Exercise brief
Please quote exactly the lines below from the line containing "ATOM 43 O O" to the line containing "ATOM 74 N N", both lines included, and nothing else.

━━━ Given records

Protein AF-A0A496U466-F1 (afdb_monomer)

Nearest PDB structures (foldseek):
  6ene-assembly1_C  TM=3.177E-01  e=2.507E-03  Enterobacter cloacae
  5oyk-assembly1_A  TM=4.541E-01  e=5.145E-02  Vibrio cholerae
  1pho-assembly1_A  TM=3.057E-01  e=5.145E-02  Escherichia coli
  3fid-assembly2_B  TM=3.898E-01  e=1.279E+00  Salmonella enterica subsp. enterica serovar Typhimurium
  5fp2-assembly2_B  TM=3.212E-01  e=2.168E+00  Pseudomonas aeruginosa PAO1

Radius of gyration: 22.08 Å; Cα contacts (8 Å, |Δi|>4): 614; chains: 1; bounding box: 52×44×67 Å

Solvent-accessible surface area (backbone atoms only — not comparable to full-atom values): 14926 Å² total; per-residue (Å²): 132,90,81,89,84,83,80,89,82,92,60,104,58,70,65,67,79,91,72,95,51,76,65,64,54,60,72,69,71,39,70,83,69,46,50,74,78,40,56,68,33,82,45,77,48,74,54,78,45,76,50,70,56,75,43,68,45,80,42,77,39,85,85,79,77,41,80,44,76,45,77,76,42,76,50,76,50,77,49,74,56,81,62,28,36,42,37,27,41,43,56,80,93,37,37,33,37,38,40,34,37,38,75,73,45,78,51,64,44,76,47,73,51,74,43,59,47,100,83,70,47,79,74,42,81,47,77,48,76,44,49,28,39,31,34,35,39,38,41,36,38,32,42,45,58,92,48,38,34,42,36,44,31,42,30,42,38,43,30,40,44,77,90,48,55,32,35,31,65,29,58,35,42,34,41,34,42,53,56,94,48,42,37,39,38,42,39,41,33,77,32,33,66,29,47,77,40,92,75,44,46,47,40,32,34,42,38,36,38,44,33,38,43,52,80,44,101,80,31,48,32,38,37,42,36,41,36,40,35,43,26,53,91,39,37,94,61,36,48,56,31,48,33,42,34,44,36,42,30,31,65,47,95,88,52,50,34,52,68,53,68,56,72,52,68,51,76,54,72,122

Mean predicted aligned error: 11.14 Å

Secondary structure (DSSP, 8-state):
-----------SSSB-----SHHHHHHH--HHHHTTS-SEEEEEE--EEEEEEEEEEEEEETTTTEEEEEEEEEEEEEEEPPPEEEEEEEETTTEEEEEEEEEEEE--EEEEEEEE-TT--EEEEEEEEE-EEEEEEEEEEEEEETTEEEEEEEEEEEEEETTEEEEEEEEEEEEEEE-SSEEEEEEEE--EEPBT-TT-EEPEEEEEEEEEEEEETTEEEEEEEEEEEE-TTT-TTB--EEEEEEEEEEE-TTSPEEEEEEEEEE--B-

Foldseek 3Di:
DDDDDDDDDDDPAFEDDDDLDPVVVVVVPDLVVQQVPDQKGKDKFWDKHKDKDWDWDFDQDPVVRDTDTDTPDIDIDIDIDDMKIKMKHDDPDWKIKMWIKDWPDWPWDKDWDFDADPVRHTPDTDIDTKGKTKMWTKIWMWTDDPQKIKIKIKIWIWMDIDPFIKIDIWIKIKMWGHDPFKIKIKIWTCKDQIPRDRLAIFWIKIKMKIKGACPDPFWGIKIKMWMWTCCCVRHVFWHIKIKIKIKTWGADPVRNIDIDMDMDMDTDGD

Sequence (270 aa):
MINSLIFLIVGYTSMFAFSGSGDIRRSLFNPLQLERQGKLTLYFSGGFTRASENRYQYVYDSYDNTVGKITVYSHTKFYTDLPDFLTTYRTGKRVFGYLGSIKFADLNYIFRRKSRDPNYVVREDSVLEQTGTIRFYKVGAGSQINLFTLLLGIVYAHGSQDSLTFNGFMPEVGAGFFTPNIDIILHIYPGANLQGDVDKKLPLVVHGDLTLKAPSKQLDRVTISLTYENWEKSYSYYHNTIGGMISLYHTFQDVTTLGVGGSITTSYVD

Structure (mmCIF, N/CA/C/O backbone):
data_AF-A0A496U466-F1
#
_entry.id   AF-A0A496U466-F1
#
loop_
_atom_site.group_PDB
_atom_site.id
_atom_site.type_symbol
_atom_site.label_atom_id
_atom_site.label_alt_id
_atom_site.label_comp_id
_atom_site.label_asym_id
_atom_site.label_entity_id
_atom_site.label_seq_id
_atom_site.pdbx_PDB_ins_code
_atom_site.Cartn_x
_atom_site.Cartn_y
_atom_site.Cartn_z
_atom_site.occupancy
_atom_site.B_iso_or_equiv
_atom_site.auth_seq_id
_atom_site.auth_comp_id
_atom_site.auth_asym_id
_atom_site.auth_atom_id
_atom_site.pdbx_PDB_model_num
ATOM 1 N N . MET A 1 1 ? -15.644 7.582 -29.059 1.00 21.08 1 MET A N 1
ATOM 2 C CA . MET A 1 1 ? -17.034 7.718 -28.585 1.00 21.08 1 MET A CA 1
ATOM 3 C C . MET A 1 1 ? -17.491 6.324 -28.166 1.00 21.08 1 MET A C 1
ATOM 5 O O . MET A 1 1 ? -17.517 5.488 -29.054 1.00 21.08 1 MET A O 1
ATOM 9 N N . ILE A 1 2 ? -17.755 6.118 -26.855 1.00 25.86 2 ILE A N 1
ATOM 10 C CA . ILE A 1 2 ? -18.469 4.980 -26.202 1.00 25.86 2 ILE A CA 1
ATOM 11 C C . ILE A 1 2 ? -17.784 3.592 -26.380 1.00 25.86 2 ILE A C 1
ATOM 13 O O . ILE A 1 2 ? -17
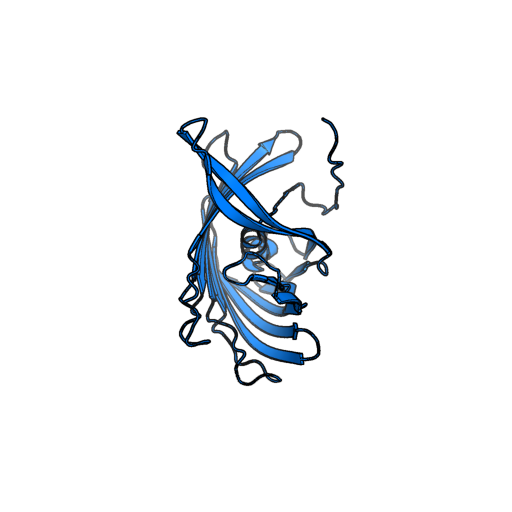.499 3.192 -27.494 1.00 25.86 2 ILE A O 1
ATOM 17 N N . ASN A 1 3 ? -17.437 2.760 -25.388 1.00 21.80 3 ASN A N 1
ATOM 18 C CA . ASN A 1 3 ? -17.802 2.587 -23.978 1.00 21.80 3 ASN A CA 1
ATOM 19 C C . ASN A 1 3 ? -16.658 1.845 -23.259 1.00 21.80 3 ASN A C 1
ATOM 21 O O . ASN A 1 3 ? -16.294 0.753 -23.693 1.00 21.80 3 ASN A O 1
ATOM 25 N N . SER A 1 4 ? -16.151 2.355 -22.135 1.00 22.41 4 SER A N 1
ATOM 26 C CA . SER A 1 4 ? -15.369 1.515 -21.218 1.00 22.41 4 SER A CA 1
ATOM 27 C C . SER A 1 4 ? -16.315 0.943 -20.173 1.00 22.41 4 SER A C 1
ATOM 29 O O . SER A 1 4 ? -16.793 1.646 -19.286 1.00 22.41 4 SER A O 1
ATOM 31 N N . LEU A 1 5 ? -16.620 -0.336 -20.366 1.00 21.19 5 LEU A N 1
ATOM 32 C CA . LEU A 1 5 ? -17.457 -1.191 -19.539 1.00 21.19 5 LEU A CA 1
ATOM 33 C C . LEU A 1 5 ? -16.780 -1.396 -18.172 1.00 21.19 5 LEU A C 1
ATOM 35 O O . LEU A 1 5 ? -15.641 -1.853 -18.092 1.00 21.19 5 LEU A O 1
ATOM 39 N N . ILE A 1 6 ? -17.483 -1.021 -17.109 1.00 25.95 6 ILE A N 1
ATOM 40 C CA . ILE A 1 6 ? -17.081 -1.166 -15.709 1.00 25.95 6 ILE A CA 1
ATOM 41 C C . ILE A 1 6 ? -17.654 -2.487 -15.189 1.00 25.95 6 ILE A C 1
ATOM 43 O O . ILE A 1 6 ? -18.861 -2.690 -15.291 1.00 25.95 6 ILE A O 1
ATOM 47 N N . PHE A 1 7 ? -16.829 -3.345 -14.578 1.00 23.67 7 PHE A N 1
ATOM 48 C CA . PHE A 1 7 ? -17.325 -4.499 -13.821 1.00 23.67 7 PHE A CA 1
ATOM 49 C C . PHE A 1 7 ? -16.694 -4.635 -12.427 1.00 23.67 7 PHE A C 1
ATOM 51 O O . PHE A 1 7 ? -15.516 -4.935 -12.260 1.00 23.67 7 PHE A O 1
ATOM 58 N N . LEU A 1 8 ? -17.573 -4.347 -11.463 1.00 25.16 8 LEU A N 1
ATOM 59 C CA . LEU A 1 8 ? -17.846 -4.930 -10.144 1.00 25.16 8 LEU A CA 1
ATOM 60 C C . LEU A 1 8 ? -16.932 -6.061 -9.621 1.00 25.16 8 LEU A C 1
ATOM 62 O O . LEU A 1 8 ? -16.877 -7.134 -10.218 1.00 25.16 8 LEU A O 1
ATOM 66 N N . ILE A 1 9 ? -16.400 -5.895 -8.401 1.00 26.42 9 ILE A N 1
ATOM 67 C CA . ILE A 1 9 ? -16.153 -7.012 -7.472 1.00 26.42 9 ILE A CA 1
ATOM 68 C C . ILE A 1 9 ? -16.704 -6.641 -6.091 1.00 26.42 9 ILE A C 1
ATOM 70 O O . ILE A 1 9 ? -16.455 -5.561 -5.562 1.00 26.42 9 ILE A O 1
ATOM 74 N N . VAL A 1 10 ? -17.510 -7.566 -5.572 1.00 23.70 10 VAL A N 1
ATOM 75 C CA . VAL A 1 10 ? -18.327 -7.496 -4.362 1.00 23.70 10 VAL A CA 1
ATOM 76 C C . VAL A 1 10 ? -17.465 -7.743 -3.126 1.00 23.70 10 VAL A C 1
ATOM 78 O O . VAL A 1 10 ? -16.927 -8.832 -2.946 1.00 23.70 10 VAL A O 1
ATOM 81 N N . GLY A 1 11 ? -17.399 -6.751 -2.243 1.00 22.53 11 GLY A N 1
ATOM 82 C CA . GLY A 1 11 ? -17.129 -6.939 -0.822 1.00 22.53 11 GLY A CA 1
ATOM 83 C C . GLY A 1 11 ? -18.359 -6.468 -0.056 1.00 22.53 11 GLY A C 1
ATOM 84 O O . GLY A 1 11 ? -18.909 -5.418 -0.376 1.00 22.53 11 GLY A O 1
ATOM 85 N N . TYR A 1 12 ? -18.835 -7.245 0.918 1.00 23.78 12 TYR A N 1
ATOM 86 C CA . TYR A 1 12 ? -19.978 -6.885 1.767 1.00 23.78 12 TYR A CA 1
ATOM 87 C C . TYR A 1 12 ? -19.567 -5.818 2.799 1.00 23.78 12 TYR A C 1
ATOM 89 O O . TYR A 1 12 ? -19.625 -6.036 4.000 1.00 23.78 12 TYR A O 1
ATOM 97 N N . THR A 1 13 ? -19.103 -4.674 2.304 1.00 25.11 13 THR A N 1
ATOM 98 C CA . THR A 1 13 ? -19.127 -3.345 2.912 1.00 25.11 13 THR A CA 1
ATOM 99 C C . THR A 1 13 ? -19.202 -2.373 1.730 1.00 25.11 13 THR A C 1
ATOM 101 O O . THR A 1 13 ? -18.474 -2.495 0.751 1.00 25.11 13 THR A O 1
ATOM 104 N N . SER A 1 14 ? -20.174 -1.473 1.759 1.00 22.39 14 SER A N 1
ATOM 105 C CA . SER A 1 14 ? -20.666 -0.634 0.660 1.00 22.39 14 SER A CA 1
ATOM 106 C C . SER A 1 14 ? -19.665 0.419 0.142 1.00 22.39 14 SER A C 1
ATOM 108 O O . SER A 1 14 ? -19.899 1.619 0.246 1.00 22.39 14 SER A O 1
ATOM 110 N N . MET A 1 15 ? -18.539 -0.003 -0.437 1.00 26.88 15 MET A N 1
ATOM 111 C CA . MET A 1 15 ? -17.559 0.893 -1.057 1.00 26.88 15 MET A CA 1
ATOM 112 C C . MET A 1 15 ? -17.143 0.404 -2.449 1.00 26.88 15 MET A C 1
ATOM 114 O O . MET A 1 15 ? -16.454 -0.602 -2.590 1.00 26.88 15 MET A O 1
ATOM 118 N N . PHE A 1 16 ? -17.503 1.178 -3.476 1.00 24.44 16 PHE A N 1
ATOM 119 C CA . PHE A 1 16 ? -16.904 1.100 -4.808 1.00 24.44 16 PHE A CA 1
ATOM 120 C C . PHE A 1 16 ? -15.779 2.132 -4.896 1.00 24.44 16 PHE A C 1
ATOM 122 O O . PHE A 1 16 ? -16.030 3.332 -4.832 1.00 24.44 16 PHE A O 1
ATOM 129 N N . ALA A 1 17 ? -14.534 1.681 -5.048 1.00 26.78 17 ALA A N 1
ATOM 130 C CA . ALA A 1 17 ? -13.394 2.562 -5.280 1.00 26.78 17 ALA A CA 1
ATOM 131 C C . ALA A 1 17 ? -12.673 2.149 -6.568 1.00 26.78 17 ALA A C 1
ATOM 133 O O . ALA A 1 17 ? -12.175 1.031 -6.681 1.00 26.78 17 ALA A O 1
ATOM 134 N N . PHE A 1 18 ? -12.600 3.064 -7.537 1.00 25.28 18 PHE A N 1
ATOM 135 C CA . PHE A 1 18 ? -11.701 2.950 -8.683 1.00 25.28 18 PHE A CA 1
ATOM 136 C C . PHE A 1 18 ? -10.374 3.601 -8.300 1.00 25.28 18 PHE A C 1
ATOM 138 O O . PHE A 1 18 ? -10.339 4.807 -8.066 1.00 25.28 18 PHE A O 1
ATOM 145 N N . SER A 1 19 ? -9.277 2.844 -8.240 1.00 29.44 19 SER A N 1
ATOM 146 C CA . SER A 1 19 ? -7.951 3.441 -8.043 1.00 29.44 19 SER A CA 1
ATOM 147 C C . SER A 1 19 ? -6.950 2.947 -9.083 1.00 29.44 19 SER A C 1
ATOM 149 O O . SER A 1 19 ? -6.506 1.798 -9.051 1.00 29.44 19 SER A O 1
ATOM 151 N N . GLY A 1 20 ? -6.584 3.844 -10.001 1.00 23.17 20 GLY A N 1
ATOM 152 C CA . GLY A 1 20 ? -5.549 3.630 -11.015 1.00 23.17 20 GLY A CA 1
ATOM 153 C C . GLY A 1 20 ? -4.114 3.875 -10.528 1.00 23.17 20 GLY A C 1
ATOM 154 O O . GLY A 1 20 ? -3.186 3.628 -11.289 1.00 23.17 20 GLY A O 1
ATOM 155 N N . SER 
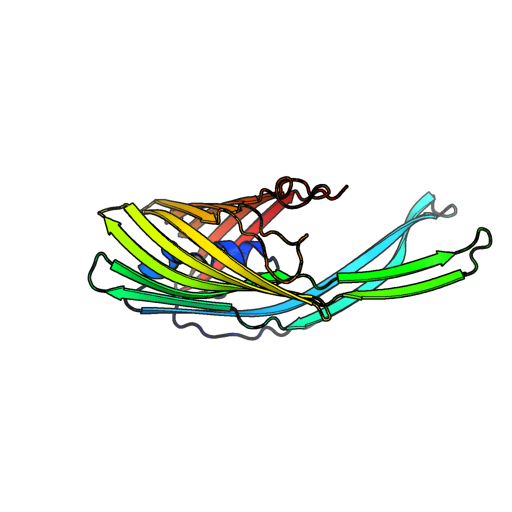A 1 21 ? -3.907 4.340 -9.290 1.00 27.77 21 SER A N 1
ATOM 156 C CA . SER A 1 21 ? -2.579 4.596 -8.716 1.00 27.77 21 SER A CA 1
ATOM 157 C C . SER A 1 21 ? -2.255 3.624 -7.575 1.00 27.77 21 SER A C 1
ATOM 159 O O . SER A 1 21 ? -3.107 3.294 -6.748 1.00 27.77 21 SER A O 1
ATOM 161 N N . GLY A 1 22 ? -1.006 3.149 -7.532 1.00 33.72 22 GLY A N 1
ATOM 162 C CA . GLY A 1 22 ? -0.502 2.239 -6.495 1.00 33.72 22 GLY A CA 1
ATOM 163 C C . GLY A 1 22 ? -0.518 2.820 -5.072 1.00 33.72 22 GLY A C 1
ATOM 164 O O . GLY A 1 22 ? -0.501 2.049 -4.114 1.00 33.72 22 GLY A O 1
ATOM 165 N N . ASP A 1 23 ? -0.630 4.144 -4.918 1.00 36.91 23 ASP A N 1
ATOM 166 C CA . ASP A 1 23 ? -0.644 4.828 -3.615 1.00 36.91 23 ASP A CA 1
ATOM 167 C C . ASP A 1 23 ? -1.939 4.606 -2.821 1.00 36.91 23 ASP A C 1
ATOM 169 O O . ASP A 1 23 ? -1.881 4.373 -1.614 1.00 36.91 23 ASP A O 1
ATOM 173 N N . ILE A 1 24 ? -3.102 4.563 -3.487 1.00 37.75 24 ILE A N 1
ATOM 174 C CA . ILE A 1 24 ? -4.390 4.282 -2.821 1.00 37.75 24 ILE A CA 1
ATOM 175 C C . ILE A 1 24 ? -4.410 2.848 -2.264 1.00 37.75 24 ILE A C 1
ATOM 177 O O . ILE A 1 24 ? -5.019 2.583 -1.227 1.00 37.75 24 ILE A O 1
ATOM 181 N N . ARG A 1 25 ? -3.693 1.908 -2.900 1.00 47.03 25 ARG A N 1
ATOM 182 C CA . ARG A 1 25 ? -3.595 0.526 -2.402 1.00 47.03 25 ARG A CA 1
ATOM 183 C C . ARG A 1 25 ? -2.826 0.473 -1.078 1.00 47.03 25 ARG A C 1
ATOM 185 O O . ARG A 1 25 ? -3.242 -0.227 -0.163 1.00 47.03 25 ARG A O 1
ATOM 192 N N . ARG A 1 26 ? -1.757 1.258 -0.921 1.00 46.59 26 ARG A N 1
ATOM 193 C CA . ARG A 1 26 ? -0.920 1.248 0.293 1.00 46.59 26 ARG A CA 1
ATOM 194 C C . ARG A 1 26 ? -1.657 1.770 1.529 1.00 46.59 26 ARG A C 1
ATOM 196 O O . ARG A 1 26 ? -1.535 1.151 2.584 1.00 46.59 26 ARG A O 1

━━━━━━

Exercise solution
ATOM 43 O O . ILE A 1 6 ? -18.861 -2.690 -15.291 1.00 25.95 6 ILE A O 1
ATOM 47 N N . PHE A 1 7 ? -16.829 -3.345 -14.578 1.00 23.67 7 PHE A N 1
ATOM 48 C CA . PHE A 1 7 ? -17.325 -4.499 -13.821 1.00 23.67 7 PHE A CA 1
ATOM 49 C C . PHE A 1 7 ? -16.694 -4.635 -12.427 1.00 23.67 7 PHE A C 1
ATOM 51 O O . PHE A 1 7 ? -15.516 -4.935 -12.260 1.00 23.67 7 PHE A O 1
ATOM 58 N N . LEU A 1 8 ? -17.573 -4.347 -11.463 1.00 25.16 8 LEU A N 1
ATOM 59 C CA . LEU A 1 8 ? -17.846 -4.930 -10.144 1.00 25.16 8 LEU A CA 1
ATOM 60 C C . LEU A 1 8 ? -16.932 -6.061 -9.621 1.00 25.16 8 LEU A C 1
ATOM 62 O O . LEU A 1 8 ? -16.877 -7.134 -10.218 1.00 25.16 8 LEU A O 1
ATOM 66 N N . ILE A 1 9 ? -16.400 -5.895 -8.401 1.00 26.42 9 ILE A N 1
ATOM 67 C CA . ILE A 1 9 ? -16.153 -7.012 -7.472 1.00 26.42 9 ILE A CA 1
ATOM 68 C C . ILE A 1 9 ? -16.704 -6.641 -6.091 1.00 26.42 9 ILE A C 1
ATOM 70 O O . ILE A 1 9 ? -16.455 -5.561 -5.562 1.00 26.42 9 ILE A O 1
ATOM 74 N N . VAL A 1 10 ? -17.510 -7.566 -5.572 1.00 23.70 10 VAL A N 1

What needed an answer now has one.